It doesn't seem too difficult to have an AI let you know which other strong moves it rejected, and to dig into its forecasts for how those moves play out compared to the chosen move to tell you why it makes particular scenarios more likely. But that would just be postrationalization too...
Think of it like describing a tiger. I have no idea how to describe complicated edge detection algorithms and exact shapes. But I can say something like "an animal with orange stripes", and that would be useful information to another human.
Likewise a grandmaster can explain that pawns are valuable in situations like this, or that point to a certain position and say don't do that, etc. To a computer that information is useless, but to a human that's extremely useful. We already have some pattern recognition and intelligence, we just need some pointers. Not an exact description of the algorithm.
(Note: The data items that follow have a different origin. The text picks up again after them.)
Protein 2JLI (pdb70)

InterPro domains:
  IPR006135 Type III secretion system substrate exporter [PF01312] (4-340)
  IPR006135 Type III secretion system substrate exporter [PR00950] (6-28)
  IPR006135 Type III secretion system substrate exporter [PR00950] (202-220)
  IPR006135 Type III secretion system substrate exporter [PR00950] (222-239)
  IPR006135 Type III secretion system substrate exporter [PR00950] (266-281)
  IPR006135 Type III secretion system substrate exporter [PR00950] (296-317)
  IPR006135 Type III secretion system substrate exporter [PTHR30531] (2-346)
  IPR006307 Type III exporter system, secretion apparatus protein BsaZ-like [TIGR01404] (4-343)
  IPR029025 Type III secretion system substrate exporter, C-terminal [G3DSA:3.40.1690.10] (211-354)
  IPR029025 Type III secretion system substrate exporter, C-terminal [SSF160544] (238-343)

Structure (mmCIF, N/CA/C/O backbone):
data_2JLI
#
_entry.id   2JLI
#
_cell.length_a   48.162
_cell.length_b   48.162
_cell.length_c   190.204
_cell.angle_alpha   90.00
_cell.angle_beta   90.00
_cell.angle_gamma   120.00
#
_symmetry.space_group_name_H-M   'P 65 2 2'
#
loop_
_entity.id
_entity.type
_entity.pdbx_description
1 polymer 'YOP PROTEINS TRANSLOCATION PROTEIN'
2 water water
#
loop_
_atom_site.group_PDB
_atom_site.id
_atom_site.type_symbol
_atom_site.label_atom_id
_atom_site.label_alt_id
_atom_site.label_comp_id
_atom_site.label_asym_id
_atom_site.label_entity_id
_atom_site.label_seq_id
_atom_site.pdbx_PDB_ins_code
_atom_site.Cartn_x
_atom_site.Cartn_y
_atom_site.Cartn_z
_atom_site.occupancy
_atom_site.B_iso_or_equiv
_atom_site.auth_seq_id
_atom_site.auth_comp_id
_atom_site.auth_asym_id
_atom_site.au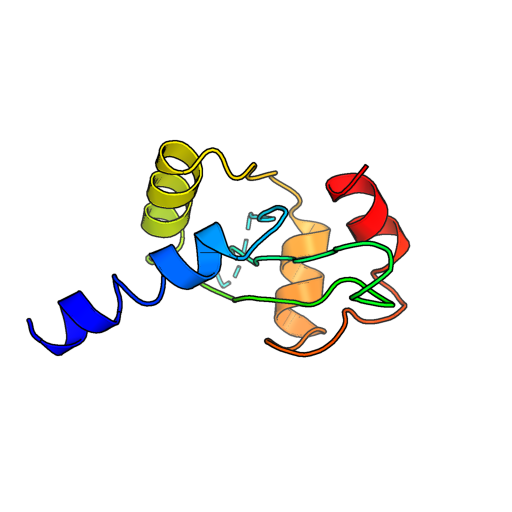th_atom_id
_atom_site.pdbx_PDB_model_num
ATOM 1 N N . GLN A 1 21 ? -0.413 -38.306 -6.642 1.00 44.49 240 GLN A N 1
ATOM 2 C CA . GLN A 1 21 ? -1.839 -37.956 -6.157 1.00 44.25 240 GLN A CA 1
ATOM 3 C C . GLN A 1 21 ? -1.893 -37.759 -4.641 1.00 43.70 240 GLN A C 1
ATOM 4 O O . GLN A 1 21 ? -2.566 -36.843 -4.137 1.00 43.66 240 GLN A O 1
ATOM 6 N N . PHE A 1 22 ? -1.193 -38.634 -3.924 1.00 43.01 241 PHE A N 1
ATOM 7 C CA . PHE A 1 22 ? -1.042 -38.535 -2.475 1.00 42.41 241 PHE A CA 1
ATOM 8 C C . PHE A 1 22 ? -0.354 -37.212 -2.130 1.00 41.49 241 PHE A C 1
ATOM 9 O O . PHE A 1 22 ? -0.847 -36.455 -1.284 1.00 40.52 241 PHE A O 1
ATOM 25 N N . HIS A 1 23 ? 0.756 -36.934 -2.812 1.00 40.54 242 HIS A N 1
ATOM 26 C CA . HIS A 1 23 ? 1.529 -35.703 -2.625 1.00 39.87 242 HIS A CA 1
ATOM 27 C C . HIS A 1 23 ? 0.763 -34.454 -3.059 1.00 39.11 242 HIS A C 1
ATOM 28 O O . HIS A 1 23 ? 0.858 -33.404 -2.409 1.00 38.91 242 HIS A O 1
ATOM 31 N N . GLN A 1 24 ? 0.006 -34.572 -4.152 1.00 37.99 243 GLN A N 1
ATOM 32 C CA . GLN A 1 24 ? -0.885 -33.500 -4.603 1.00 37.08 243 GLN A CA 1
ATOM 33 C C . GLN A 1 24 ? -1.857 -33.102 -3.486 1.00 35.36 243 GLN A C 1
ATOM 34 O O . GLN A 1 24 ? -1.955 -31.918 -3.132 1.00 35.20 243 GLN A O 1
ATOM 37 N N . GLU A 1 25 ? -2.548 -34.083 -2.908 1.00 33.37 244 GLU A N 1
ATOM 38 C CA . GLU A 1 25 ? -3.537 -33.865 -1.842 1.00 32.44 244 GLU A CA 1
ATOM 39 C C . GLU A 1 25 ? -2.993 -33.248 -0.554 1.00 30.41 244 GLU A C 1
ATOM 40 O O . GLU A 1 25 ? -3.632 -32.378 0.080 1.00 28.61 244 GLU A O 1
ATOM 43 N N . ILE A 1 26 ? -1.809 -33.694 -0.161 1.00 29.04 245 ILE A N 1
ATOM 44 C CA . ILE A 1 26 ? -1.134 -33.129 0.985 1.00 28.80 245 ILE A CA 1
ATOM 45 C C . ILE A 1 26 ? -0.768 -31.675 0.665 1.00 26.61 245 ILE A C 1
ATOM 46 O O . ILE A 1 26 ? -0.982 -30.801 1.502 1.00 26.57 245 ILE A O 1
ATOM 56 N N . GLN A 1 27 ? -0.241 -31.408 -0.540 1.00 26.48 246 GLN A N 1
ATOM 57 C CA . GLN A 1 27 ? 0.153 -30.027 -0.945 1.00 26.41 246 GLN A CA 1
ATOM 58 C C . GLN A 1 27 ? -1.039 -29.056 -0.886 1.00 26.22 246 GLN A C 1
ATOM 59 O O . GLN A 1 27 ? -0.900 -27.878 -0.567 1.00 24.17 246 GLN A O 1
ATOM 62 N N . SER A 1 28 ? -2.225 -29.615 -1.101 1.00 25.89 247 SER A N 1
ATOM 63 C CA A SER A 1 28 ? -3.455 -28.841 -1.213 0.50 25.61 247 SER A CA 1
ATOM 64 C CA B SER A 1 28 ? -3.497 -28.847 -1.204 0.50 26.68 247 SER A CA 1
ATOM 65 C C . SER A 1 28 ? -4.204 -28.122 -0.041 1.00 26.89 247 SER A C 1
ATOM 66 O O . SER A 1 28 ? -4.368 -27.110 -0.084 1.00 22.98 247 SER A O 1
ATOM 78 N N . ARG A 1 29 ? -4.674 -28.561 1.083 1.00 28.78 248 ARG A N 1
ATOM 79 C CA . ARG A 1 29 ? -4.217 -29.379 1.940 1.00 19.20 248 ARG A CA 1
ATOM 80 C C . ARG A 1 29 ? -3.454 -28.358 2.821 1.00 18.19 248 ARG A C 1
ATOM 81 O O . ARG A 1 29 ? -3.982 -27.496 3.579 1.00 18.34 248 ARG A O 1
ATOM 84 N N . ASN A 1 30 ? -2.176 -28.518 2.668 1.00 18.00 249 ASN A N 1
ATOM 85 C CA A ASN A 1 30 ? -1.204 -27.640 3.290 0.50 17.76 249 ASN A CA 1
ATOM 86 C CA B ASN A 1 30 ? -1.256 -27.655 3.337 0.50 17.78 249 ASN A CA 1
ATOM 87 C C . ASN A 1 30 ? -1.430 -26.195 2.875 1.00 16.33 249 ASN A C 1
ATOM 88 O O . ASN A 1 30 ? -1.394 -25.293 3.692 1.00 16.22 249 ASN A O 1
ATOM 104 N N . MET A 1 31 ? -1.652 -25.990 1.582 1.00 15.50 250 MET A N 1
ATOM 105 C CA . MET A 1 31 ? -1.879 -24.632 1.080 1.00 14.49 250 MET A CA 1
ATOM 106 C C . MET A 1 31 ? -3.102 -24.016 1.736 1.00 13.59 250 MET A C 1
ATOM 107 O O . MET A 1 31 ? -3.063 -22.869 2.201 1.00 13.19 250 MET A O 1
ATOM 118 N N . ARG A 1 32 ? -4.220 -24.755 1.776 1.00 12.72 251 ARG A N 1
ATOM 119 C CA . ARG A 1 32 ? -5.421 -24.211 2.392 1.00 12.18 251 ARG A CA 1
ATOM 120 C C . ARG A 1 32 ? -5.252 -23.959 3.869 1.00 12.25 251 ARG A C 1
ATOM 121 O O . ARG A 1 32 ? -5.686 -22.935 4.368 1.00 13.10 251 ARG A O 1
ATOM 140 N N . GLU A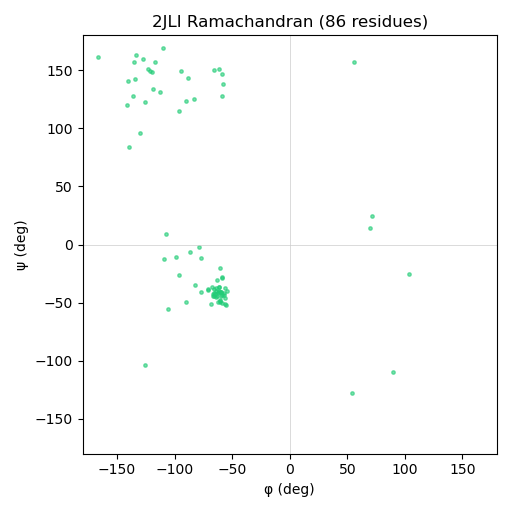 1 33 ? -4.585 -24.859 4.578 1.00 13.53 252 GLU A N 1
ATOM 141 C CA . GLU A 1 33 ? -4.331 -24.618 5.993 1.00 14.33 252 GLU A CA 1
ATOM 142 C C . GLU A 1 33 ? -3.511 -23.335 6.188 1.00 14.75 252 GLU A C 1
ATOM 143 O O . GLU A 1 33 ? -3.798 -22.541 7.096 1.00 15.98 252 GLU A O 1
ATOM 155 N N . ASN A 1 34 ? -2.521 -23.140 5.324 1.00 14.16 253 ASN A N 1
ATOM 156 C CA . ASN A 1 34 ? -1.662 -21.955 5.361 1.00 14.45 253 ASN A CA 1
ATOM 157 C C . ASN A 1 34 ? -2.444 -20.672 5.102 1.00 13.15 253 ASN A C 1
ATOM 158 O O . ASN A 1 34 ? -2.244 -19.645 5.758 1.00 14.06 253 ASN A O 1
ATOM 167 N N . VAL A 1 35 ? -3.327 -20.698 4.110 1.00 12.43 254 VAL A N 1
ATOM 168 C CA . VAL A 1 35 ? -4.164 -19.554 3.814 1.00 12.85 254 VAL A CA 1
ATOM 169 C C . VAL A 1 35 ? -5.077 -19.224 4.971 1.00 12.75 254 VAL A C 1
ATOM 170 O O . VAL A 1 35 ? -5.194 -18.085 5.406 1.00 14.86 254 VAL A O 1
ATOM 177 N N . LYS A 1 36 ? -5.770 -20.273 5.490 1.00 14.18 255 LYS A N 1
ATOM 178 C CA . LYS A 1 36 ? -6.717 -20.069 6.585 1.00 17.77 255 LYS A CA 1
ATOM 179 C C . LYS A 1 36 ? -6.067 -19.571 7.855 1.00 16.52 255 LYS A C 1
ATOM 180 O O . LYS A 1 36 ? -6.728 -18.880 8.654 1.00 21.39 255 LYS A O 1
ATOM 195 N N . ARG A 1 37 ? -4.829 -19.933 8.113 1.00 18.05 256 ARG A N 1
ATOM 196 C CA . ARG A 1 37 ? -4.137 -19.429 9.322 1.00 18.31 256 ARG A CA 1
ATOM 197 C C . ARG A 1 37 ? -3.620 -17.995 9.169 1.00 16.97 256 ARG A C 1
ATOM 198 O O . ARG A 1 37 ? -3.022 -17.466 10.116 1.00 19.96 256 ARG A O 1
ATOM 217 N N . SER A 1 38 ? -3.794 -17.382 7.990 1.00 15.80 257 SER A N 1
ATOM 218 C CA . SER A 1 38 ? -3.305 -16.053 7.719 1.00 14.13 257 SER A CA 1
ATOM 219 C C . SER A 1 38 ? -4.342 -14.972 7.958 1.00 13.38 257 SER A C 1
ATOM 220 O O . SER A 1 38 ? -5.538 -15.185 7.751 1.00 16.56 257 SER A O 1
ATOM 227 N N . SER A 1 39 ? -3.890 -13.798 8.345 1.00 11.87 258 SER A N 1
ATOM 228 C CA . SER A 1 39 ? -4.705 -12.624 8.439 1.00 12.09 258 SER A CA 1
ATOM 229 C C . SER A 1 39 ? -4.966 -12.013 7.073 1.00 11.92 258 SER A C 1
ATOM 230 O O . SER A 1 39 ? -6.053 -11.500 6.799 1.00 14.01 258 SER A O 1
ATOM 237 N N . VAL A 1 40 ? -3.932 -11.981 6.226 1.00 11.09 259 VAL A N 1
ATOM 238 C CA A VAL A 1 40 ? -3.995 -11.375 4.900 0.50 10.24 259 VAL A CA 1
ATOM 239 C CA B VAL A 1 40 ? -3.986 -11.377 4.884 0.50 11.26 259 VAL A CA 1
ATOM 240 C C . VAL A 1 40 ? -2.957 -12.074 4.042 1.00 10.38 259 VAL A C 1
ATOM 241 O O . VAL A 1 40 ? -1.999 -12.665 4.566 1.00 11.17 259 VAL A O 1
ATOM 253 N N . VAL A 1 41 ? -3.135 -11.975 2.745 1.00 9.92 260 VAL A N 1
ATOM 254 C CA . VAL A 1 41 ? -2.159 -12.432 1.776 1.00 10.24 260 VAL A CA 1
ATOM 255 C C . VAL A 1 41 ? -1.741 -11.224 0.971 1.00 9.93 260 VAL A C 1
ATOM 256 O O . VAL A 1 41 ? -2.594 -10.455 0.519 1.00 11.23 260 VAL A O 1
ATOM 263 N N . VAL A 1 42 ? -0.447 -11.061 0.772 1.00 9.94 261 VAL A N 1
ATOM 264 C CA A VAL A 1 42 ? 0.014 -10.015 -0.167 0.50 9.99 261 VAL A CA 1
ATOM 265 C CA B VAL A 1 42 ? 0.188 -10.025 -0.011 0.50 11.39 261 VAL A CA 1
ATOM 266 C C . VAL A 1 42 ? 0.610 -10.670 -1.362 1.00 10.35 261 VAL A C 1
ATOM 267 O O . VAL A 1 42 ? 1.302 -11.684 -1.312 1.00 11.42 261 VAL A O 1
ATOM 279 N N . ALA A 1 43 ? 0.310 -10.084 -2.506 1.00 10.86 262 ALA A N 1
ATOM 280 C CA . ALA A 1 43 ? 0.597 -10.709 -3.769 1.00 11.34 262 ALA A CA 1
ATOM 281 C C . ALA A 1 43 ? 1.202 -9.732 -4.758 1.00 11.93 262 A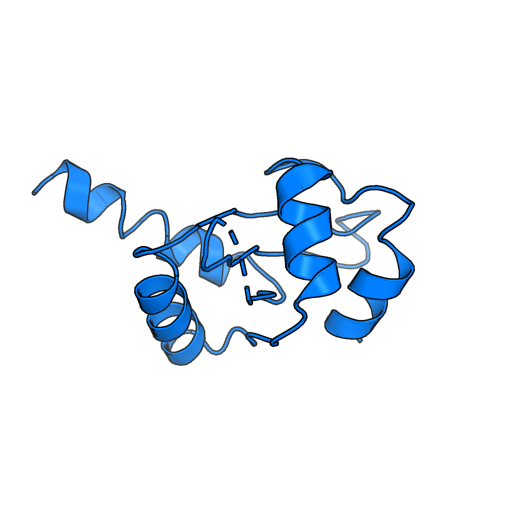LA A C 1
ATOM 282 O O . ALA A 1 43 ? 1.028 -8.518 -4.709 1.00 12.95 262 ALA A O 1
ATOM 286 N N . ASN A 1 44 ? 1.908 -10.350 -5.696 1.00 13.45 263 ASN A N 1
ATOM 287 C CA . ASN A 1 44 ? 2.368 -9.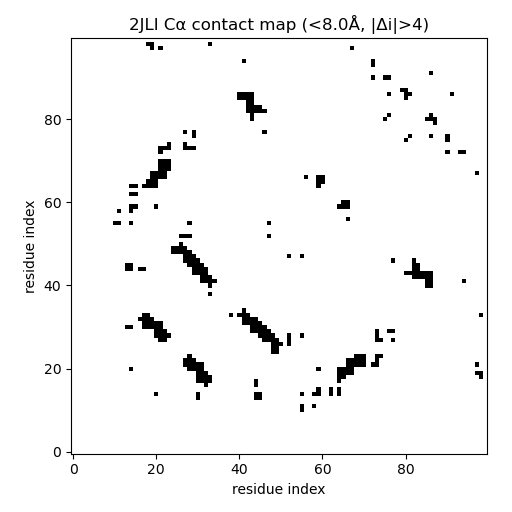805 -7.023 1.00 14.36 263 ASN A CA 1
ATOM 288 C C . ASN A 1 44 ? 1.883 -10.749 -8.139 1.00 15.50 263 ASN A C 1
ATOM 289 O O A ASN A 1 44 ? 2.080 -11.996 -8.038 0.50 11.44 263 ASN A O 1
ATOM 290 O O B ASN A 1 44 ? 1.313 -10.221 -9.120 0.50 15.94 263 ASN A O 1
ATOM 299 N N . PRO A 1 45 ? 11.146 -14.582 -9.112 1.00 17.19 264 PRO A N 1
ATOM 300 C CA . PRO A 1 45 ? 9.804 -15.018 -9.410 1.00 16.40 264 PRO A CA 1
ATOM 301 C C . PRO A 1 45 ? 9.075 -14.042 -10.310 1.00 14.52 264 PRO A C 1
ATOM 302 O O . PRO A 1 45 ? 9.366 -12.845 -10.335 1.00 16.03 264 PRO A O 1
ATOM 313 N N . THR A 1 46 ? 8.074 -14.573 -10.985 1.00 14.85 265 THR A N 1
ATOM 314 C CA . THR A 1 46 ? 7.134 -13.787 -11.734 1.00 15.01 265 THR A CA 1
ATOM 315 C C . THR A 1 46 ? 5.932 -13.377 -10.875 1.00 13.59 265 THR A C 1
ATOM 316 O O . THR A 1 46 ? 5.553 -12.214 -10.826 1.00 14.99 265 THR A O 1
ATOM 323 N N . HIS A 1 47 ? 5.356 -14.353 -10.198 1.00 12.92 266 HIS A N 1
ATOM 324 C CA . HIS A 1 47 ? 4.226 -14.118 -9.288 1.00 12.87 266 HIS A CA 1
ATOM 325 C C . HIS A 1 47 ? 4.637 -14.544 -7.882 1.00 11.49 266 HIS A C 1
ATOM 326 O O . HIS A 1 47 ? 5.444 -15.456 -7.721 1.00 12.31 266 HIS A O 1
ATOM 339 N N . ILE A 1 48 ? 4.067 -13.850 -6.888 1.00 10.83 267 ILE A N 1
ATOM 340 C CA . ILE A 1 48 ? 4.376 -14.113 -5.469 1.00 10.15 267 ILE A CA 1
ATOM 341 C C . ILE A 1 48 ? 3.098 -14.015 -4.667 1.00 10.06 267 ILE A C 1
ATOM 342 O O . ILE A 1 48 ? 2.303 -13.107 -4.893 1.00 10.57 267 ILE A O 1
ATOM 352 N N . ALA A 1 49 ? 2.934 -14.897 -3.691 1.00 10.10 268 ALA A N 1
ATOM 353 C CA . ALA A 1 49 ? 1.910 -14.732 -2.660 1.00 10.01 268 ALA A CA 1
ATOM 354 C C . ALA A 1 49 ? 2.542 -15.056 -1.328 1.00 10.18 268 ALA A C 1
ATOM 355 O O . ALA A 1 49 ? 3.113 -16.138 -1.155 1.00 11.72 268 ALA A O 1
ATOM 359 N N . ILE A 1 50 ? 2.412 -14.145 -0.374 1.00 9.64 269 ILE A N 1
ATOM 360 C CA A ILE A 1 50 ? 2.923 -14.373 0.940 0.50 10.13 269 ILE A CA 1
ATOM 361 C CA B ILE A 1 50 ? 3.005 -14.204 0.981 0.50 9.72 269 ILE A CA 1
ATOM 362 C C . ILE A 1 50 ? 1.851 -14.128 1.975 1.00 9.40 269 ILE A C 1
ATOM 363 O O . ILE A 1 50 ? 1.138 -13.134 1.978 1.00 10.01 269 ILE A O 1
ATOM 381 N N . GLY A 1 51 ? 1.728 -15.105 2.859 1.00 9.49 270 GLY A N 1
ATOM 382 C CA . GLY A 1 51 ? 0.754 -15.017 3.941 1.00 9.95 270 GLY A CA 1
ATOM 383 C C . GLY A 1 51 ? 1.339 -14.338 5.160 1.00 9.31 270 GLY A C 1
ATOM 384 O O . GLY A 1 51 ? 2.514 -14.554 5.487 1.00 10.02 270 GLY A O 1
ATOM 387 N N . ILE A 1 52 ? 0.520 -13.565 5.840 1.00 9.58 271 ILE A N 1
ATOM 388 C CA A ILE A 1 52 ? 0.929 -12.848 7.040 0.50 10.08 271 ILE A CA 1
ATOM 389 C CA B ILE A 1 52 ? 0.908 -12.842 7.043 0.50 10.02 271 ILE A CA 1
ATOM 390 C C . ILE A 1 52 ? -0.114 -13.088 8.113 1.00 10.18 271 ILE A C 1
ATOM 391 O O . ILE A 1 52 ? -1.316 -12.932 7.863 1.00 11.06 271 ILE A O 1
ATOM 409 N N . LEU A 1 53 ? 0.351 -13.450 9.310 1.00 10.70 272 LEU A N 1
ATOM 410 C CA . LEU A 1 53 ? -0.514 -13.573 10.497 1.00 11.63 272 LEU A CA 1
ATOM 411 C C . LEU A 1 53 ? -0.124 -12.485 11.499 1.00 11.44 272 LEU A C 1
ATOM 412 O O . LEU A 1 53 ? 1.050 -12.334 11.843 1.00 12.01 272 LEU A O 1
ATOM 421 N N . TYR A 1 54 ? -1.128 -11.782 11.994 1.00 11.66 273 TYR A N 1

I think that the only reason this is true is because, humans, shared the same low (or intermediate in this case) level features of their models of the world and a common language to share them.
Artificial neural networks understanding have evolved along other path, and they probable have another different organization between the different levels, but that doesn't make the fundamental mechanism different.
The reasons for why the player may think the move is objectively good can vary, but they are almost always linked to rational considerations. E.g. that the move increases their piece count, their control of center squares, their attacking opportunities, or is tactically necessary due to the position.
My point being that when grandmaster players play chess, they are just as interested in finding objectively right moves as a computer is. Unless it's speed chess it's rarely a "I suspect this might be good" sort of thing.
(That said, many grandmasters do avoid lines of play they consider too dangerous. World Champion Magnus Carlsen's "nettlesomeness" - his willingness to force games into difficult positions - has been one explanation for why he beats other Grandmasters.)
I would argue you see far more pattern recognition at play in chess than you do of heuristics. Heuristics is more common at lower levels of play.
When Grandmaster's rely on pattern recognition, they are using their vast repertoire of remembered positions as a way to identify opportunities of play. It's not that they think the move looks right, it's that they played a lot of tactical puzzles, and because of this pattern recognition, they are now capable of identifying decisive attacks that can then be objectively calculated within the brain to be seen as leading to checkmate or a piece advantage.
They don't make the move because of the pattern or heuristic. They make the move because the pattern allowed them to see the objective advantage in making that move.
As for your point about a move being objectively good: Unless you completely solve the game of chess, there will never be always one move in every situation that's objectively the best. In many games (and you will see this in computer analysis), 2 or 3 moves will hold high promise, while others will hold less. From an objective standpoint all these three moves could be objectively better than all others, but it could be hard to justify that one is necessarily better than another.
The reason for this is partly because between two objectively 'equal' moves, there may be a rational reason for me to justify one over the other based on personal considerations (e.g. because I am familiar with the opening, because I played and analyzed many games similar to this line, because I can play this end game well, etc.) Decisions based on those considerations are not what I would call heuristics, because they are based on objective reasons even if heuristics may have contributed to their formation within the mind.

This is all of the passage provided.